While I agree with what you wrote, @TravelTime expressed a desire to have just have/use one credit card. I have many CCs and use each for different things...someone looking to simplify might be best off with one of the no fee, 2% cash back cards out there (which I use as a default unless I'm pursuing United 1K status that year).


----------



## TravelTime (May 1, 2022)

Born2Travel said:


> Wait,  how can you give free night certificates to someone else?  I  thought that they are non-transferable.

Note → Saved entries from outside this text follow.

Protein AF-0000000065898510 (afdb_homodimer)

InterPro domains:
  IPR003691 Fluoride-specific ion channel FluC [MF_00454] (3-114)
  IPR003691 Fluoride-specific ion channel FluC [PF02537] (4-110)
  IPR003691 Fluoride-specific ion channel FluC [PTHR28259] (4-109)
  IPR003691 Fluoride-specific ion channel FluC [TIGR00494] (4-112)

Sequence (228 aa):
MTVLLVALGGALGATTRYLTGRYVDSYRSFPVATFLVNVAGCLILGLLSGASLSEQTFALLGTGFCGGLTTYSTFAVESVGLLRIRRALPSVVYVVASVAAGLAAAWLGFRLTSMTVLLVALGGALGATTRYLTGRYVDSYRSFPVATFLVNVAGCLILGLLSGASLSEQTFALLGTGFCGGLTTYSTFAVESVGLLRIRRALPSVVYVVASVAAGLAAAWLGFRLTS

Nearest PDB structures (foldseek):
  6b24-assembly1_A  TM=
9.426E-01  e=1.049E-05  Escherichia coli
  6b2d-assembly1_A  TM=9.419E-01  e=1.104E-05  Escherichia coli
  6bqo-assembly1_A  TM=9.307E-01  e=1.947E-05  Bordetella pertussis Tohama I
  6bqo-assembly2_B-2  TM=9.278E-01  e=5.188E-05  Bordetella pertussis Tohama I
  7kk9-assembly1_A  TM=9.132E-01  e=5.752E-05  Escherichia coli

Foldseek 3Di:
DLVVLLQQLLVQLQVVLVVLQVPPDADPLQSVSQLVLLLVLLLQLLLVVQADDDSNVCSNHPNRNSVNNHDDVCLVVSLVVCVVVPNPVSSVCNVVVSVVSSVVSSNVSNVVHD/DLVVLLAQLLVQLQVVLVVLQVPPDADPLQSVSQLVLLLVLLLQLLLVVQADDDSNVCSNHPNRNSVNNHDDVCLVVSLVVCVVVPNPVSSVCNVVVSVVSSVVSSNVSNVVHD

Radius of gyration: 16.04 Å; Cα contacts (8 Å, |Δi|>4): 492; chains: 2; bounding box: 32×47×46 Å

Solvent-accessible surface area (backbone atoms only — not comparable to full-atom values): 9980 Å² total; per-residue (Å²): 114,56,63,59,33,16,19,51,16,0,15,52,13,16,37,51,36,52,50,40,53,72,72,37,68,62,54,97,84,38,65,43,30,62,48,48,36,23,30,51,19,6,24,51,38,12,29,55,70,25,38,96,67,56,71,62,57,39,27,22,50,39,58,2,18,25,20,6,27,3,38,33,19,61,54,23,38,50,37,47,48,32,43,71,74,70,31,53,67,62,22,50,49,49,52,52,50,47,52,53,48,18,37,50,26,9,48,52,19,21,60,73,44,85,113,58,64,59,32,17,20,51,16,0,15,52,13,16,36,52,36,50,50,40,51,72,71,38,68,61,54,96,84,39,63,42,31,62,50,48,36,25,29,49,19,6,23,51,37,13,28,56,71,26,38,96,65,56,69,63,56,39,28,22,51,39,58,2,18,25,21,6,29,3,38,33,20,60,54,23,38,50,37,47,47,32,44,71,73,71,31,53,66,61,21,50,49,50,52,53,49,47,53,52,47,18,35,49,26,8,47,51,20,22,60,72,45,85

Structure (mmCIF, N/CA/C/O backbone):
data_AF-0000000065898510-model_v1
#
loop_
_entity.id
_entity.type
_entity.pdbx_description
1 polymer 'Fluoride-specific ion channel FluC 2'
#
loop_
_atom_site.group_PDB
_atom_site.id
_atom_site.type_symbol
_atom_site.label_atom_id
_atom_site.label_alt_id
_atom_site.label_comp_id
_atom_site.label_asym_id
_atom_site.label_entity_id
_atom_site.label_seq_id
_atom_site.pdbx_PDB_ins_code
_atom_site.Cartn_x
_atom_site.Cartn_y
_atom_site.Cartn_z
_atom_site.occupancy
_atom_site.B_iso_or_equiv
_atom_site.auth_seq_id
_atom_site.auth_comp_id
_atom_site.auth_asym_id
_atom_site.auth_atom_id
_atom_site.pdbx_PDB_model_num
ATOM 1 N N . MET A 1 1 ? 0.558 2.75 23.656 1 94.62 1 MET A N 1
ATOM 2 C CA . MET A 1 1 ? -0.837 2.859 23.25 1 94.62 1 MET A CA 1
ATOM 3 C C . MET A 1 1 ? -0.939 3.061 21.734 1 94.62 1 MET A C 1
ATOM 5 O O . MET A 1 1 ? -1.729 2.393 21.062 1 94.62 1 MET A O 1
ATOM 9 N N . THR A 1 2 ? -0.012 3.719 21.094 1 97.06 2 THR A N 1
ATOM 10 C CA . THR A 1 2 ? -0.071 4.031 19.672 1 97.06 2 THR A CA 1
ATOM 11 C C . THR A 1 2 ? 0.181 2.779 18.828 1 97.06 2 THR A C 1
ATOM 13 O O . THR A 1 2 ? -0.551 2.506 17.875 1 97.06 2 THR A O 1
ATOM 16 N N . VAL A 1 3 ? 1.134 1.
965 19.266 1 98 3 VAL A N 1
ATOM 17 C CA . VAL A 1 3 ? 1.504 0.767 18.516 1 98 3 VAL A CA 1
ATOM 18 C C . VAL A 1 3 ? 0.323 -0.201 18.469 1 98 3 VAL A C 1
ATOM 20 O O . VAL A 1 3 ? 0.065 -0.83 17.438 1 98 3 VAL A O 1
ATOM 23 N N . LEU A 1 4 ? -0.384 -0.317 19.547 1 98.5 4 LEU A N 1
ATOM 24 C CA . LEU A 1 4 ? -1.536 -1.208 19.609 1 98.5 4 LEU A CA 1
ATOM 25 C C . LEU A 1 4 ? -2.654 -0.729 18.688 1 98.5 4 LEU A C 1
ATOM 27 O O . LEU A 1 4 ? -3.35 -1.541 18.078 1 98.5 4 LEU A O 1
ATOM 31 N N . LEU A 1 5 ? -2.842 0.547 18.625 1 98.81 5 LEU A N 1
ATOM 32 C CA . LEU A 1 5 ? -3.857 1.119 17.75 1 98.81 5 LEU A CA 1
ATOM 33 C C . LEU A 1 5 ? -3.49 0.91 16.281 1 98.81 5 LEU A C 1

I do not know. Marriott said no. Then I called the hotel and they made a note on the reservation of the guest’s name. Hopefully, she can check in without any problems. Now that I know I can use the certificates combined for higher end hotels, I suspect I will find a way to use them.


----------



## TravelTime (May 1, 2022)

The last card I applied for recently is the Amazon credit card. I have no idea if this was a good decision on my part. It earns 5% cash back toward future Amazon purchases. I buy a lot of Amazon so a 5% rebate seemed a lot better than cards that give 2% cash back. Does anyone else use the Amazon card?


----------



## 1Kflyerguy (May 1, 2022)

TravelTime said:


> The last card I applied for recently is the Amazon credit card. I have no idea if this was a good decision on my part. It earns 5% cash back toward future Amazon purchases. I buy a lot of Amazon so a 5% rebate seemed a lot better than cards that give 2% cash back. Does anyone else use the Amazon card?



I don't have the Amazon card, but have been considering getting it.  I have read good things about it, specifically for the cash back on Amazon and Whole Food purchases.  The 5% back is a solid rebate.

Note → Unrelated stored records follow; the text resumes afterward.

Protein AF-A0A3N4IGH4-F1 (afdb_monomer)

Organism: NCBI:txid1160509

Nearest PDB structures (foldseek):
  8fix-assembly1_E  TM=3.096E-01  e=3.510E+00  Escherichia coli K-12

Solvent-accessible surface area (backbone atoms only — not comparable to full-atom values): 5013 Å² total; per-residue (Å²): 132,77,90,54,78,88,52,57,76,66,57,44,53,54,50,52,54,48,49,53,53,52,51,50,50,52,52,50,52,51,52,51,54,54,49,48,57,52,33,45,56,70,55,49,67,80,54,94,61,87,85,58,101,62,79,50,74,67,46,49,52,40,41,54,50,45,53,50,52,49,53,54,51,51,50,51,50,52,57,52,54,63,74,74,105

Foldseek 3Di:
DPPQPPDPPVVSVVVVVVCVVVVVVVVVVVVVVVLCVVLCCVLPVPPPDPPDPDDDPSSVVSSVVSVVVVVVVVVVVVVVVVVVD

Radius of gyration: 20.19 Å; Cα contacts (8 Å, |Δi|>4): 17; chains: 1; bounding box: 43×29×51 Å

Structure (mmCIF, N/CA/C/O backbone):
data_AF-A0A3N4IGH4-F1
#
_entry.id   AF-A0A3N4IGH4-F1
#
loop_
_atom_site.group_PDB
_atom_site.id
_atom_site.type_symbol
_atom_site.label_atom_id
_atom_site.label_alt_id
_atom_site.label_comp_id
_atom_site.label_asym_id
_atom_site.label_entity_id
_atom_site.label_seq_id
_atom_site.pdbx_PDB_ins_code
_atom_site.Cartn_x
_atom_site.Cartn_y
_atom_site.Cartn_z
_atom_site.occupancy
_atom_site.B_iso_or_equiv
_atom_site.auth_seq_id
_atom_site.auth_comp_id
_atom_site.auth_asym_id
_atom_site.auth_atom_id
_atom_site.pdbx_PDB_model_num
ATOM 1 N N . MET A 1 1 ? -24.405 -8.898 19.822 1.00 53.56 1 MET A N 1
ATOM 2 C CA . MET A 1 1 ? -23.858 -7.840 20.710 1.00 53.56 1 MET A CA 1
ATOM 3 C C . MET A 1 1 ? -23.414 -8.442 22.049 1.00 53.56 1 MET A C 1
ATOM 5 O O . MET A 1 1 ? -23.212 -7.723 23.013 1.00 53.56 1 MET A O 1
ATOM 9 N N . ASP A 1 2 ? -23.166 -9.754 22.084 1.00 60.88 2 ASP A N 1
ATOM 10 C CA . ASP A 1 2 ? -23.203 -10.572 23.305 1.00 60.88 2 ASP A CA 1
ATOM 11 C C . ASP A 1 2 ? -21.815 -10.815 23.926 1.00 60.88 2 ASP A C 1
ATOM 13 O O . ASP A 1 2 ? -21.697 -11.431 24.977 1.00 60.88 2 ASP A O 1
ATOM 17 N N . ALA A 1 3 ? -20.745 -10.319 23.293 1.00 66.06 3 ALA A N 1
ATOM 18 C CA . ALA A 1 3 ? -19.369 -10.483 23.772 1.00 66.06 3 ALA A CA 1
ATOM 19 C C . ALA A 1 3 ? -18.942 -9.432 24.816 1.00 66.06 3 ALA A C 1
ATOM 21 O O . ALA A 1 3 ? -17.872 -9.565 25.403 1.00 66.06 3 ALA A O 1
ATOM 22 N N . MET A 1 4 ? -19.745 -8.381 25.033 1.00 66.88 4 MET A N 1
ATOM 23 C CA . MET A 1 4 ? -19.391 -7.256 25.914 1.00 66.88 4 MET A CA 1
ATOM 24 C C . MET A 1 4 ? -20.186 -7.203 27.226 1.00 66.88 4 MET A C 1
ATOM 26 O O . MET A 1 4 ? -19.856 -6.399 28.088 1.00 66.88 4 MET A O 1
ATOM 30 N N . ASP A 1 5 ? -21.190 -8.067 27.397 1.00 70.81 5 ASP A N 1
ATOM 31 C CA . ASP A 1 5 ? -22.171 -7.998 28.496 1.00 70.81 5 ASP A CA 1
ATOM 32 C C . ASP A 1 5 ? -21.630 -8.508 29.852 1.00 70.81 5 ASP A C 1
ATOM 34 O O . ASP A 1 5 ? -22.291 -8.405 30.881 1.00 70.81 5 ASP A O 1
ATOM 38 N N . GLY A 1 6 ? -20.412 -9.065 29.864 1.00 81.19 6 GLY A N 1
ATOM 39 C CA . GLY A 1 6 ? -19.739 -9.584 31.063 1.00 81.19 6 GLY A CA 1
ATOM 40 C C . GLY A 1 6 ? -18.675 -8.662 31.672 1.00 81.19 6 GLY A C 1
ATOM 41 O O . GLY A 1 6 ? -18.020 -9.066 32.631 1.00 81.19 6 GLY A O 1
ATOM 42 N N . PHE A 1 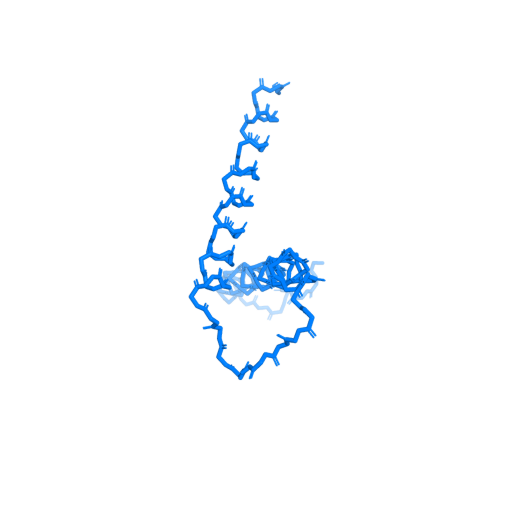7 ? -18.465 -7.465 31.120 1.00 83.88 7 PHE A N 1
ATOM 43 C CA . PHE A 1 7 ? -17.418 -6.532 31.551 1.00 83.88 7 PHE A CA 1
ATOM 44 C C . PHE A 1 7 ? -18.019 -5.270 32.177 1.00 83.88 7 PHE A C 1
ATOM 46 O O . PHE A 1 7 ? -19.108 -4.840 31.801 1.00 83.88 7 PHE A O 1
ATOM 53 N N . ASP A 1 8 ? -17.313 -4.647 33.124 1.00 90.31 8 ASP A N 1
ATOM 54 C CA . ASP A 1 8 ? -17.720 -3.338 33.633 1.00 90.31 8 ASP A CA 1
ATOM 55 C C . ASP A 1 8 ? -17.523 -2.245 32.566 1.00 90.31 8 ASP A C 1
ATOM 57 O O . ASP A 1 8 ? -16.800 -2.417 31.580 1.00 90.31 8 ASP A O 1
ATOM 61 N N . ASN A 1 9 ? -18.168 -1.091 32.759 1.00 88.12 9 ASN A N 1
ATOM 62 C CA . ASN A 1 9 ? -18.211 -0.028 31.753 1.00 88.12 9 ASN A CA 1
ATOM 63 C C . ASN A 1 9 ? -16.816 0.455 31.318 1.00 88.12 9 ASN A C 1
ATOM 65 O O . ASN A 1 9 ? -16.620 0.786 30.148 1.00 88.12 9 ASN A O 1
ATOM 69 N N . LYS A 1 10 ? -15.838 0.465 32.234 1.00 89.81 10 LYS A N 1
ATOM 70 C CA . LYS A 1 10 ? -14.473 0.889 31.920 1.00 89.81 10 LYS A CA 1
ATOM 71 C C . LYS A 1 10 ? -13.784 -0.133 31.019 1.00 89.81 10 LYS A C 1
ATOM 73 O O . LYS A 1 10 ? -13.245 0.242 29.979 1.00 89.81 10 LYS A O 1
ATOM 78 N N . THR A 1 11 ? -13.852 -1.418 31.363 1.00 90.31 11 THR A N 1
ATOM 79 C CA . THR A 1 11 ? -13.295 -2.484 30.520 1.00 90.31 11 THR A CA 1
ATOM 80 C C . THR A 1 11 ? -13.999 -2.567 29.165 1.00 90.31 11 THR A C 1
ATOM 82 O O . THR A 1 11 ? -13.340 -2.799 28.155 1.00 90.31 11 THR A O 1
ATOM 85 N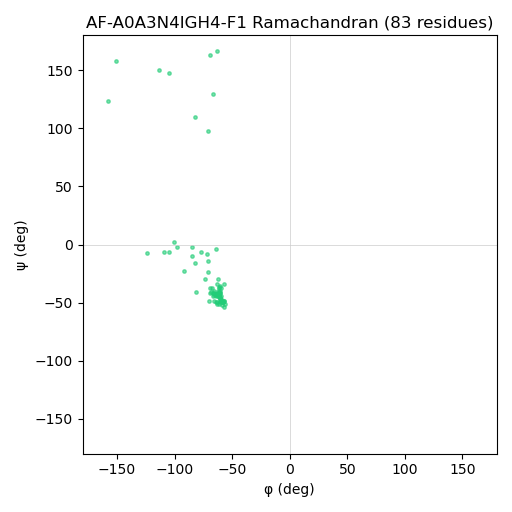 N . GLN A 1 12 ? -15.304 -2.291 29.091 1.00 90.44 12 GLN A N 1
ATOM 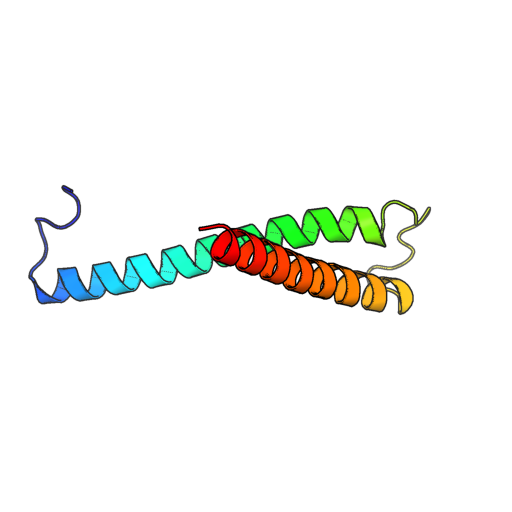86 C CA . GLN A 1 12 ? -16.014 -2.211 27.814 1.00 90.44 12 GLN A CA 1
ATOM 87 C C . GLN A 1 12 ? -15.453 -1.103 26.905 1.00 90.44 12 GLN A C 1
ATOM 89 O O . GLN A 1 12 ? -15.250 -1.333 25.713 1.00 90.44 12 GLN A O 1
ATOM 94 N N . GLN A 1 13 ? -15.153 0.080 27.452 1.00 90.88 13 GLN A N 1
ATOM 95 C CA . GLN A 1 13 ? -14.536 1.173 26.689 1.00 90.88 13 GLN A CA 1
ATOM 96 C C . GLN A 1 13 ? -13.113 0.831 26.227 1.00 90.88 13 GLN A C 1
ATOM 98 O O . GLN A 1 13 ? -12.766 1.081 25.072 1.00 90.88 13 GLN A O 1
ATOM 103 N N . GLU A 1 14 ? -12.299 0.232 27.098 1.00 92.62 14 GLU A N 1
ATOM 104 C CA . GLU A 1 14 ? -10.935 -0.197 26.758 1.00 92.62 14 GLU A CA 1
ATOM 105 C C . GLU A 1 14 ? -10.940 -1.272 25.660 1.00 92.62 14 GLU A C 1
ATOM 107 O O . GLU A 1 14 ? -10.170 -1.193 24.701 1.00 92.62 14 GLU A O 1
ATOM 112 N N . LEU A 1 15 ? -11.851 -2.245 25.747 1.00 91.56 15 LEU A N 1
ATOM 113 C CA . LEU A 1 15 ? -12.024 -3.280 24.728 1.00 91.56 15 LEU A CA 1
ATOM 114 C C . LEU A 1 15 ? -12.510 -2.702 23.398 1.00 91.56 15 LEU A C 1
ATOM 116 O O . LEU A 1 15 ? -12.027 -3.121 22.349 1.00 91.56 15 LEU A O 1
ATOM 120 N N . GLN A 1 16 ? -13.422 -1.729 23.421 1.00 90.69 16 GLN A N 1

Currently my main spending card is the Chase Freedom Unlimited, and I combine the points with my CSR card like mdurrett mentioned above.  I have a bunch of other cards tied to hotels and United,  Kind of trying to decide how complicated I want to make or keep things...


----------



## ljmiii (May 1, 2022)

TravelTime said:


> The last card I applied for recently is the Amazon credit card...Does anyone else use the Amazon card?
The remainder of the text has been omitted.